First Time Reefkeeper – Maintenance.
From here on in it’s time to get into the habit of regular water changes. Aim to change 10 to15% of your water every one to two weeks; this will help keep your reef healthy by diluting potential pollutants and by replacing trace elements used up within the system. In the early days of a reef your water changes will most likely replenish the Calcium and Carbon being taken up by the few creatures inhabiting it; as you increase the number of animals the Calcium/Carbon demand will increase until you reach a point where water changes will no longer supply enough of these two elements. This will be covered further on, but for the moment, until this demand is demonstrated through measurement; water changes are all that’re required.

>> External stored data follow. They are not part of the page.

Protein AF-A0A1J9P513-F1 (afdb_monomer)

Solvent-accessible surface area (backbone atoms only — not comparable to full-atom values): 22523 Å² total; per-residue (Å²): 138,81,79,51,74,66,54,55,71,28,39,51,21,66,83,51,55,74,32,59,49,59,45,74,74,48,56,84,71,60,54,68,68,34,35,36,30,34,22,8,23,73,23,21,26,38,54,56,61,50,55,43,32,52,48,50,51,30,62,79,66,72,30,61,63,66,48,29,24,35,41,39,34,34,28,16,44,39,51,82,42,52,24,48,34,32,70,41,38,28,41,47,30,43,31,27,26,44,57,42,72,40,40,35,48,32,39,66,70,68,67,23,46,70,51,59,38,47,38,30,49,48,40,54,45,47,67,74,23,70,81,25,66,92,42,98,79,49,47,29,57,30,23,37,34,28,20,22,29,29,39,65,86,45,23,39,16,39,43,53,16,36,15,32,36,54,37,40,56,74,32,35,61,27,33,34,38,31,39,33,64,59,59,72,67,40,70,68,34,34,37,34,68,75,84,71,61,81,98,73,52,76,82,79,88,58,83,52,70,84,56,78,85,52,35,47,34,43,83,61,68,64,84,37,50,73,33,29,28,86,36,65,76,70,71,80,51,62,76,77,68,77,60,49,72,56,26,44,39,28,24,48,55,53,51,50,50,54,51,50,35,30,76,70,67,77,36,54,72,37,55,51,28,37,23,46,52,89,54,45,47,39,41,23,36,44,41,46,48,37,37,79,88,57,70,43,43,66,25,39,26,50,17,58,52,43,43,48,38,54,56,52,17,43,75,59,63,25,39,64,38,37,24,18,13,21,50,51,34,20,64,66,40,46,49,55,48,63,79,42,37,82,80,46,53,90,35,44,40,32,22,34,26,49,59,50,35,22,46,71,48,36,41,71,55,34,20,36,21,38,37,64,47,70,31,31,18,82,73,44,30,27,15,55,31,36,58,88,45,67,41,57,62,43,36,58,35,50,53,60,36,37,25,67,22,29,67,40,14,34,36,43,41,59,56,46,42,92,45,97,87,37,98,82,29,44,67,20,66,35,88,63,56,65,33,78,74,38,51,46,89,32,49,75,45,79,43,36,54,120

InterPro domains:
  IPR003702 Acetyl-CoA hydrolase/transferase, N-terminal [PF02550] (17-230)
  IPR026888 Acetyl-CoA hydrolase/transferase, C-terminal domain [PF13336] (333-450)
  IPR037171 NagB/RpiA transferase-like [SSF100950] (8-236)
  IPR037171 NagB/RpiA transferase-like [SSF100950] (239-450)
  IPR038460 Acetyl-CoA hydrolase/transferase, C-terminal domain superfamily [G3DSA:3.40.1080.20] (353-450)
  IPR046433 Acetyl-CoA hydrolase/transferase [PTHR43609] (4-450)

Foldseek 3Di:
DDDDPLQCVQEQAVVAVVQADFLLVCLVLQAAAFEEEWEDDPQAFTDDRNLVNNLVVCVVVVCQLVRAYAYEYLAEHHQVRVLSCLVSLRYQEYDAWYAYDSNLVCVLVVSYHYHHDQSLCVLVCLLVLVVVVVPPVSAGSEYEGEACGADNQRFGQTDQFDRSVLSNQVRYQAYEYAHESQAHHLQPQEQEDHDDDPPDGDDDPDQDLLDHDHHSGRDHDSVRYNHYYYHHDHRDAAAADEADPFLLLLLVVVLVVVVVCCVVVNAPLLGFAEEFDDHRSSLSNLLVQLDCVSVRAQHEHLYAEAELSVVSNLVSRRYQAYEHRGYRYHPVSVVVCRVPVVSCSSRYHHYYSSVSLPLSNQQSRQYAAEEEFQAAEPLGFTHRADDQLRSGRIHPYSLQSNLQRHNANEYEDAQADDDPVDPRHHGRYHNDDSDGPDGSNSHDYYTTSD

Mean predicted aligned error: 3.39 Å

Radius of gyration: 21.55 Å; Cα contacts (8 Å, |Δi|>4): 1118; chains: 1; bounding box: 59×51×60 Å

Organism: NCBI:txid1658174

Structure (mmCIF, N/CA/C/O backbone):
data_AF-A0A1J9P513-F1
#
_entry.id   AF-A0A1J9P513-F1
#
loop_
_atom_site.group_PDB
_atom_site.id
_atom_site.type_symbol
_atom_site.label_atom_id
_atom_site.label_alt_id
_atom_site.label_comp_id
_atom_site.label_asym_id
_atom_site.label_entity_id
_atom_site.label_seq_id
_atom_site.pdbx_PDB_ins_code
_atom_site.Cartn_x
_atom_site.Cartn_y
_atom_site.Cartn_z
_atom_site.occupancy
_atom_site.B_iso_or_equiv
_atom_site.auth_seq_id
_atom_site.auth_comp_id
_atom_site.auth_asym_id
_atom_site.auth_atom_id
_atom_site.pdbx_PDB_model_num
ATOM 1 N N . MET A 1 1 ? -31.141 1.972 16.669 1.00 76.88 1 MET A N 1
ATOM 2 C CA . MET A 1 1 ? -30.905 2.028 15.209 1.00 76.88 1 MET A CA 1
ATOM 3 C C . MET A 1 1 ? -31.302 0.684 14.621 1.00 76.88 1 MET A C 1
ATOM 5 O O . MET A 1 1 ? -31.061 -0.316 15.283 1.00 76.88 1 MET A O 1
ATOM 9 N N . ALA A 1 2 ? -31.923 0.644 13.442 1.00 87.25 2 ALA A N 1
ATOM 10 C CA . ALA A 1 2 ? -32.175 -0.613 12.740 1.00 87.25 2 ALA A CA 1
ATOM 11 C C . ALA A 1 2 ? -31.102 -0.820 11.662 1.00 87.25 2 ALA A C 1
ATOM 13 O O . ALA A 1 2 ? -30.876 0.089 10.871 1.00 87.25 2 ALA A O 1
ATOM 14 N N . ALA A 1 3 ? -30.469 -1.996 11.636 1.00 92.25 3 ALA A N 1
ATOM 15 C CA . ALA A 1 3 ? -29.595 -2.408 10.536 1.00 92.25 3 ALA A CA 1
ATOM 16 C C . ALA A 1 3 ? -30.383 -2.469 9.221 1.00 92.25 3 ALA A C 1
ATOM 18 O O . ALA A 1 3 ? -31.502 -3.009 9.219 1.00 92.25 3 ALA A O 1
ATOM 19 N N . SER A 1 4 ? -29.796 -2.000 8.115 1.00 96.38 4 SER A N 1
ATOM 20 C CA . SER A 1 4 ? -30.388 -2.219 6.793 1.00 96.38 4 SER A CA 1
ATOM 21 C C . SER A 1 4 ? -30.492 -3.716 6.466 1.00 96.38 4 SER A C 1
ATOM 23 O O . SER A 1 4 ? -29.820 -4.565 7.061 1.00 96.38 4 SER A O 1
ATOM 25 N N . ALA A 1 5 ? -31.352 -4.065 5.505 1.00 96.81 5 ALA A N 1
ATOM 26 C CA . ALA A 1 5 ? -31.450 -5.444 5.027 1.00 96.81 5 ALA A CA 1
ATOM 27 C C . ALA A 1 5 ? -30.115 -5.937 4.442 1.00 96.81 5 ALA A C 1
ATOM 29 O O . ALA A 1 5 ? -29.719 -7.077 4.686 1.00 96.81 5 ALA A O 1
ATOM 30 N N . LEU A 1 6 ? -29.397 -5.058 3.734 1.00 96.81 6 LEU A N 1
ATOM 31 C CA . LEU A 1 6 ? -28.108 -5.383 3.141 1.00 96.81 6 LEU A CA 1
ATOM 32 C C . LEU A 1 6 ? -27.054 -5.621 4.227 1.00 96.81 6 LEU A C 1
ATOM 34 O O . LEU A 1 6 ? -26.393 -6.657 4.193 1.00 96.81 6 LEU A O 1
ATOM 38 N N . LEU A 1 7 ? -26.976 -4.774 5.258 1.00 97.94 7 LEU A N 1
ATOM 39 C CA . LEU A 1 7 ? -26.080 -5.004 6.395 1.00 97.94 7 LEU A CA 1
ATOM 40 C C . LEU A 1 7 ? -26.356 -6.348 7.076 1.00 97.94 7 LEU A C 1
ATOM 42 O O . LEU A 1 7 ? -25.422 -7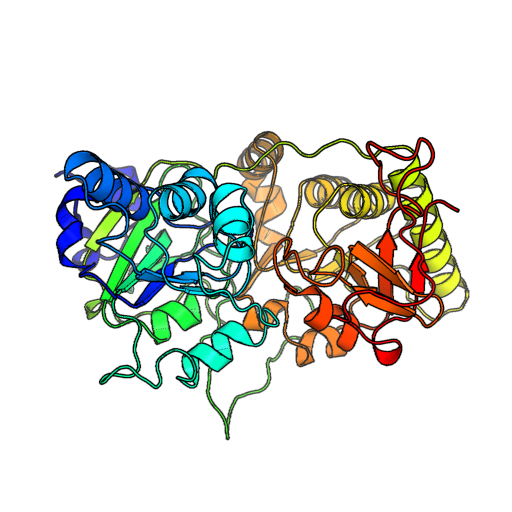.097 7.346 1.00 97.94 7 LEU A O 1
ATOM 46 N N . LYS A 1 8 ? -27.628 -6.690 7.317 1.00 97.75 8 LYS A N 1
ATOM 47 C CA . LYS A 1 8 ? -28.001 -7.988 7.909 1.00 97.75 8 LYS A CA 1
ATOM 48 C C . LYS A 1 8 ? -27.524 -9.171 7.066 1.00 97.75 8 LYS A C 1
ATOM 50 O O . LYS A 1 8 ? -27.144 -10.187 7.632 1.00 97.75 8 LYS A O 1
ATOM 55 N N . SER A 1 9 ? -27.517 -9.037 5.738 1.00 97.88 9 SER A N 1
ATOM 56 C CA . SER A 1 9 ? -26.972 -10.065 4.840 1.00 97.88 9 SER A CA 1
ATOM 57 C C . SER A 1 9 ? -25.438 -10.126 4.843 1.00 97.88 9 SER A C 1
ATOM 59 O O . SER A 1 9 ? -24.867 -11.187 4.599 1.00 97.88 9 SER A O 1
ATOM 61 N N . ARG A 1 10 ? -24.760 -9.006 5.139 1.00 98.25 10 ARG A N 1
ATOM 62 C CA . ARG A 1 10 ? -23.294 -8.923 5.226 1.00 98.25 10 ARG A CA 1
ATOM 63 C C . ARG A 1 10 ? -22.749 -9.377 6.576 1.00 98.25 10 ARG A C 1
ATOM 65 O O . ARG A 1 10 ? -21.633 -9.871 6.614 1.00 98.25 10 ARG A O 1
ATOM 72 N N . VAL A 1 11 ? -23.491 -9.206 7.671 1.00 98.56 11 VAL A N 1
ATOM 73 C CA . VAL A 1 11 ? -23.047 -9.562 9.029 1.00 98.56 11 VAL A CA 1
ATOM 74 C C . VAL A 1 11 ? -23.712 -10.856 9.475 1.00 98.56 11 VAL A C 1
ATOM 76 O O . VAL A 1 11 ? -24.767 -10.844 10.109 1.00 98.56 11 VAL A O 1
ATOM 79 N N . ARG A 1 12 ? -23.078 -11.986 9.152 1.00 98.38 12 ARG A N 1
ATOM 80 C CA . ARG A 1 12 ? -23.674 -13.319 9.324 1.00 98.38 12 ARG A CA 1
ATOM 81 C C . ARG A 1 12 ? -23.509 -13.903 10.728 1.00 98.38 12 ARG A C 1
ATOM 83 O O . ARG A 1 12 ? -24.051 -14.965 11.016 1.00 98.38 12 ARG A O 1
ATOM 90 N N . ARG A 1 13 ? -22.843 -13.178 11.637 1.00 97.88 13 ARG A N 1
ATOM 91 C CA . ARG A 1 13 ? -22.761 -13.498 13.070 1.00 97.88 13 ARG A CA 1
ATOM 92 C C . ARG A 1 13 ? -23.717 -12.625 13.901 1.00 97.88 13 ARG A C 1
ATOM 94 O O . ARG A 1 13 ? -23.412 -11.451 14.140 1.00 97.88 13 ARG A O 1
ATOM 101 N N . PRO A 1 14 ? -24.830 -13.174 14.433 1.00 97.25 14 PRO A N 1
ATOM 102 C CA . PRO A 1 14 ? -25.829 -12.389 15.165 1.00 97.25 14 PRO A CA 1
ATOM 103 C C . PRO A 1 14 ? -25.278 -11.625 16.377 1.00 97.25 14 PRO A C 1
ATOM 105 O O . PRO A 1 14 ? -25.681 -10.488 16.617 1.00 97.25 14 PRO A O 1
ATOM 108 N N . SER A 1 15 ? -24.322 -12.212 17.110 1.00 97.38 15 SER A N 1
ATOM 109 C CA . SER A 1 15 ? -23.719 -11.585 18.298 1.00 97.38 15 SER A CA 1
ATOM 110 C C . SER A 1 15 ? -22.855 -10.359 17.980 1.00 97.38 15 SER A C 1
ATOM 112 O O . SER A 1 15 ? -22.610 -9.531 18.854 1.00 97.38 15 SER A O 1
ATOM 114 N N . MET A 1 16 ? -22.376 -10.231 16.740 1.00 97.94 16 MET A N 1
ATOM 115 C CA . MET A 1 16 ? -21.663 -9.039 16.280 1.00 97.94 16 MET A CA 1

How to make up your water.
For mixing new salt water you’ll need a few items of equipment:
- A bucket or container made from food safe plastic of sufficient capacity to contain 10% of your tank volume e.g. 2.5 gal/12l bucket for a 25-gal/120l tank. Old aquarium salt buckets or home brewing buckets are ideal.
- An aquarium heater to warm the water (don’t look on this item as a luxury or as an unnecessary expense, think of it as an essential piece of spare equipment should your main tank heater fail and hence size it accordingly).
- Either an air pump or power head to mix the water (again you should look on it as an emergency spare).
- An aquarium thermometer.
An additional piece of equipment you might like to consider would be a RO unit to produce your own RO water. As many marine specialist shops now sell RO water you can miss this out if you want, especially with smaller tanks were your water requirements won’t be that high (at the time of writing, including water for evaporation top up, you’d spend about the same on water over a two year period as it would cost you to buy a RO unit based on 5 gal/22.5l a fortnight – it’s your choice!).
To mix your water:
- Add the required amount of RO water to the bucket (making sure heater is fully immersed).
- After about 15 minutes turn the heater on and start agitating the water with your air pump/power head.
- When the water is up to a temperature of 25ºc add your salt. As a guide I suggest 35 grams/ litre e.g. 350 grams for 10 litres of water.
- Leave to mix for 24 hours before using (don’t forget to turn the heater off and make sure the element‘s had a chance to cool prior to emptying your bucket).
Doing the water change:
There are lots of different ways of doing a water change, as far as I’m concerned, if there are no apparent algae problems just syphon the water out into a bucket using a length of 12 mm flexible hose.
If there is an algae problem it can be useful to do the syphoning with a length of air-hose. Using air-hose slows down the rate at which you take water from the tank allowing you to take your time syphoning out pest algae, this is particularly useful if you are trying to eradicate green slime algae or red slime algae (cyano-bacteria) where the pest species has a tendency to coat the rocks, sand, and glass. In can sometimes be a good idea to use a cup or jug to scoop water from the surface of the aquarium, especially if you are having problems with bacterial or algal films forming on the surface. Though if you do have these films forming it would be better to determine why and then make any necessary alterations to cure the problem.
When introducing the newly made up water – you did check the salinity first didn’t you? – Be careful to pour it in to a strong flow and not directly on to any of your corals. This is one of the pluses of having a sump; you can more or less just pour in the freshly made up water without worrying about this. After you’ve finished adding the new water it might be worth waiting 15 minutes or so to allow the water to mix, then double check the salinity in the aquarium, in case any adjustments need to be made. If the salinity is too high slowly add RO, say about a litre at a time maximum, again being careful not to pour directly on to a coral. If salinity is too low either mix up a small amount of water at a higher salinity and add that or if there’s only a small difference e.g. 1.024 when you want 1.025, let evaporation do the job for you, topping up with water of the required salinity at a later time to correct your water level.